> **Problem details**: Could you count the lines in the listing that include the word "coli"? Give only the number.

%%

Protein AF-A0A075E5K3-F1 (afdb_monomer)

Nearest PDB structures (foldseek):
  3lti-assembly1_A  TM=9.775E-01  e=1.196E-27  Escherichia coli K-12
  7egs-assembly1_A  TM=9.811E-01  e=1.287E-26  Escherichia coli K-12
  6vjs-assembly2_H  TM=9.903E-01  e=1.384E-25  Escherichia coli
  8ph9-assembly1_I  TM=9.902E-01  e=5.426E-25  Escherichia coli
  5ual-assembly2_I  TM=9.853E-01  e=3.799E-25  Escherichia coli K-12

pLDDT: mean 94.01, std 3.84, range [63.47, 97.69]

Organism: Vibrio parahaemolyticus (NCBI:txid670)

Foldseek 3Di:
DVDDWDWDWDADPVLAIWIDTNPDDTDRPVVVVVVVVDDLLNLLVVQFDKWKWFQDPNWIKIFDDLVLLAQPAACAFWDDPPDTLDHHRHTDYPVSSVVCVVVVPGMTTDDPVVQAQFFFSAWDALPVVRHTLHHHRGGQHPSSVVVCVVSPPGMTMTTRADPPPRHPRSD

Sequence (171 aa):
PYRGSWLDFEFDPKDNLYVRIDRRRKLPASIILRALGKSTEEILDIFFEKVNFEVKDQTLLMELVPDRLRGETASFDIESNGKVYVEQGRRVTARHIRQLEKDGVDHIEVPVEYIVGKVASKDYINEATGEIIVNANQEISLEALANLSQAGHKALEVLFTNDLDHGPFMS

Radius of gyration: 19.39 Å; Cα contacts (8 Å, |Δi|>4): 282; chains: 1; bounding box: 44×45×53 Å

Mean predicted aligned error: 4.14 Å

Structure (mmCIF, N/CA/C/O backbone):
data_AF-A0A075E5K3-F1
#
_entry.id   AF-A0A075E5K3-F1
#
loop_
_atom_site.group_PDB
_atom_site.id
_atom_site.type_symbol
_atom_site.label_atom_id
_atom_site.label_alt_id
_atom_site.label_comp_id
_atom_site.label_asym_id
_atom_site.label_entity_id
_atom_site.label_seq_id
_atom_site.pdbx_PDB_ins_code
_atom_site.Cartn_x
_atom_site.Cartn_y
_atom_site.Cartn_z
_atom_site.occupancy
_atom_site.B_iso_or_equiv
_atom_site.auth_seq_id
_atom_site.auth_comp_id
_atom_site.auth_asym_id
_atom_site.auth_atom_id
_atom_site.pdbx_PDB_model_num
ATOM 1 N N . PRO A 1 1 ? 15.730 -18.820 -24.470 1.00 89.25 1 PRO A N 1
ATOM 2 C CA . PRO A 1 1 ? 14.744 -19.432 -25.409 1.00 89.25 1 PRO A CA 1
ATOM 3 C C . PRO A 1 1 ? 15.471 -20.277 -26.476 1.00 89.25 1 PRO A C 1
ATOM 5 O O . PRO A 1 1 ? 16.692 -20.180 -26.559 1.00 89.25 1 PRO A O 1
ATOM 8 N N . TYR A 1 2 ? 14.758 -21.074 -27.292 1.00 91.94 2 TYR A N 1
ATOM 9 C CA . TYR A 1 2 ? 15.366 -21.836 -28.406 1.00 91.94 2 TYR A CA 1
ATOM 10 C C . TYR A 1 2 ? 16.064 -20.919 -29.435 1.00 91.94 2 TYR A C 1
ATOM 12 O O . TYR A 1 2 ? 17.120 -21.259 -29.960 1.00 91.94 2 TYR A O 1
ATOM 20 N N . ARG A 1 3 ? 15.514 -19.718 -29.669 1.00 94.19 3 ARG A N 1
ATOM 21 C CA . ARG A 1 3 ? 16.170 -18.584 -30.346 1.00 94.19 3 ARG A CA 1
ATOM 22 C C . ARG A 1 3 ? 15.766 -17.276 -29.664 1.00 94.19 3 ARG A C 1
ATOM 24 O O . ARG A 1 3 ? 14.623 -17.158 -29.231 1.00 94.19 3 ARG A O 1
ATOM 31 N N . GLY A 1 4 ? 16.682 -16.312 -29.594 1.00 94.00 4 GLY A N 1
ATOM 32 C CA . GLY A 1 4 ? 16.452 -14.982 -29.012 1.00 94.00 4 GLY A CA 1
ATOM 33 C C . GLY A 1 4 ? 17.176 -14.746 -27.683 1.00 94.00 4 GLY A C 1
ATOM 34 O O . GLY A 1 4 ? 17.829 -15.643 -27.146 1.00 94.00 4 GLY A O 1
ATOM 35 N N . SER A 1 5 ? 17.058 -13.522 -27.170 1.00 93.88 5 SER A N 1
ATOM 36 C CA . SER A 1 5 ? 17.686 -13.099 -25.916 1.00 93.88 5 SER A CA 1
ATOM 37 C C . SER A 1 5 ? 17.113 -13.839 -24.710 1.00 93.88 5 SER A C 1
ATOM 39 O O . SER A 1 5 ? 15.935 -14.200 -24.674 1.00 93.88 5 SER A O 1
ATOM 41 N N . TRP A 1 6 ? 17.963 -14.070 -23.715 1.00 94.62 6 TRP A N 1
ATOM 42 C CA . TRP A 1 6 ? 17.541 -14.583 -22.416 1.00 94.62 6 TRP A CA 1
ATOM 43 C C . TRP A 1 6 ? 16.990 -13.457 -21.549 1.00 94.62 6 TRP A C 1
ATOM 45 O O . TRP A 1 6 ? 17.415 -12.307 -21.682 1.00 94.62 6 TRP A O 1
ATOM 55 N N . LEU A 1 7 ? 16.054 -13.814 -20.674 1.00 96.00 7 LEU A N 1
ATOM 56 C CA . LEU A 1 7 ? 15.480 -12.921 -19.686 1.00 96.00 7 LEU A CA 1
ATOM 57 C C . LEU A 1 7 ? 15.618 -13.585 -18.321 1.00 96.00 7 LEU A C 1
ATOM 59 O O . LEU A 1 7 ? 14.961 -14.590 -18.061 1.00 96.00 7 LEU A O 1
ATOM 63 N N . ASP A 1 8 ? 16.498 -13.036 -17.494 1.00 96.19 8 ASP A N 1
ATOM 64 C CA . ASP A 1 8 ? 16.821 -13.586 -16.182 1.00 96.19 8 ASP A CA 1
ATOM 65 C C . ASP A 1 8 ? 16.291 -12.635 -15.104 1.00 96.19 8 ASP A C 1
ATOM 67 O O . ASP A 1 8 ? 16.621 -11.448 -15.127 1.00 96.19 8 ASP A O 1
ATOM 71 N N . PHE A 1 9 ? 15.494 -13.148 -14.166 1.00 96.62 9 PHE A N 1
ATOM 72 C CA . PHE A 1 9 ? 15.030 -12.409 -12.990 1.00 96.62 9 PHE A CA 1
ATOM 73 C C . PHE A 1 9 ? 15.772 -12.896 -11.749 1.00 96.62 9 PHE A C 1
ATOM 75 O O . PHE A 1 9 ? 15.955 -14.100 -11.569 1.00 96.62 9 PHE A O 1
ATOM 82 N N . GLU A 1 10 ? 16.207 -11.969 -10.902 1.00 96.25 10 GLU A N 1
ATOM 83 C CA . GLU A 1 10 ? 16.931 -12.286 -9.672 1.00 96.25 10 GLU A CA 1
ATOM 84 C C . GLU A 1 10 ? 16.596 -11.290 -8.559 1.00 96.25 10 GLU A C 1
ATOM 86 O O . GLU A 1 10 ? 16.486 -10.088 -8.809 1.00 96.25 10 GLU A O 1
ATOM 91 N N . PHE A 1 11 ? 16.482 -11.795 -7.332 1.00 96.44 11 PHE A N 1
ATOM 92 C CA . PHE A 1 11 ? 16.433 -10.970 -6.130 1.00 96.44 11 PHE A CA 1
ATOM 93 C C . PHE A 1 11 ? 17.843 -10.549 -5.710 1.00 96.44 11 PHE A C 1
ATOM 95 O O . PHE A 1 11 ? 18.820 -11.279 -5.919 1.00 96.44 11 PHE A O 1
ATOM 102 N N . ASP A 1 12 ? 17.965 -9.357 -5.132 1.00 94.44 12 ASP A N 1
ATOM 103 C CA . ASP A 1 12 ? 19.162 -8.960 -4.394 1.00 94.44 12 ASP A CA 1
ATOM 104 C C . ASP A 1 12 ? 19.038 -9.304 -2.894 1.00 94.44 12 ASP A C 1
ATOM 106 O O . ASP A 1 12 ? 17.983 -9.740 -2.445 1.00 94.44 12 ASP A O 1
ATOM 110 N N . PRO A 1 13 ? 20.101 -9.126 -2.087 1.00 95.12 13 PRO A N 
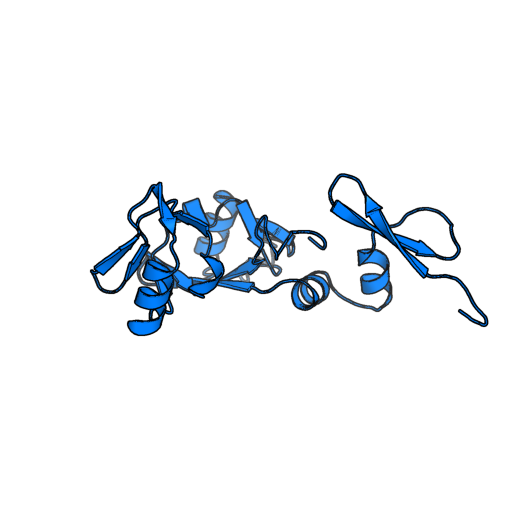1
ATOM 111 C CA . PRO A 1 13 ? 20.038 -9.386 -0.646 1.00 95.12 13 PRO A CA 1
ATOM 112 C C . PRO A 1 13 ? 19.099 -8.469 0.155 1.00 95.12 13 PRO A C 1
ATOM 114 O O . PRO A 1 13 ? 19.040 -8.602 1.373 1.00 95.12 13 PRO A O 1
ATOM 117 N N . LYS A 1 14 ? 18.460 -7.487 -0.490 1.00 93.25 14 LYS A N 1
ATOM 118 C CA . LYS A 1 14 ? 17.464 -6.585 0.096 1.00 93.25 14 LYS A CA 1
ATOM 119 C C . LYS A 1 14 ? 16.064 -6.863 -0.471 1.00 93.25 14 LYS A C 1
ATOM 121 O O . LYS A 1 14 ? 15.211 -5.987 -0.402 1.00 93.25 14 LYS A O 1
ATOM 126 N N . ASP A 1 15 ? 15.872 -8.030 -1.084 1.00 93.38 15 ASP A N 1
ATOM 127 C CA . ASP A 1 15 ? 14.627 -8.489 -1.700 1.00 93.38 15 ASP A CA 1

%%

> **Solution to the exercise**: 5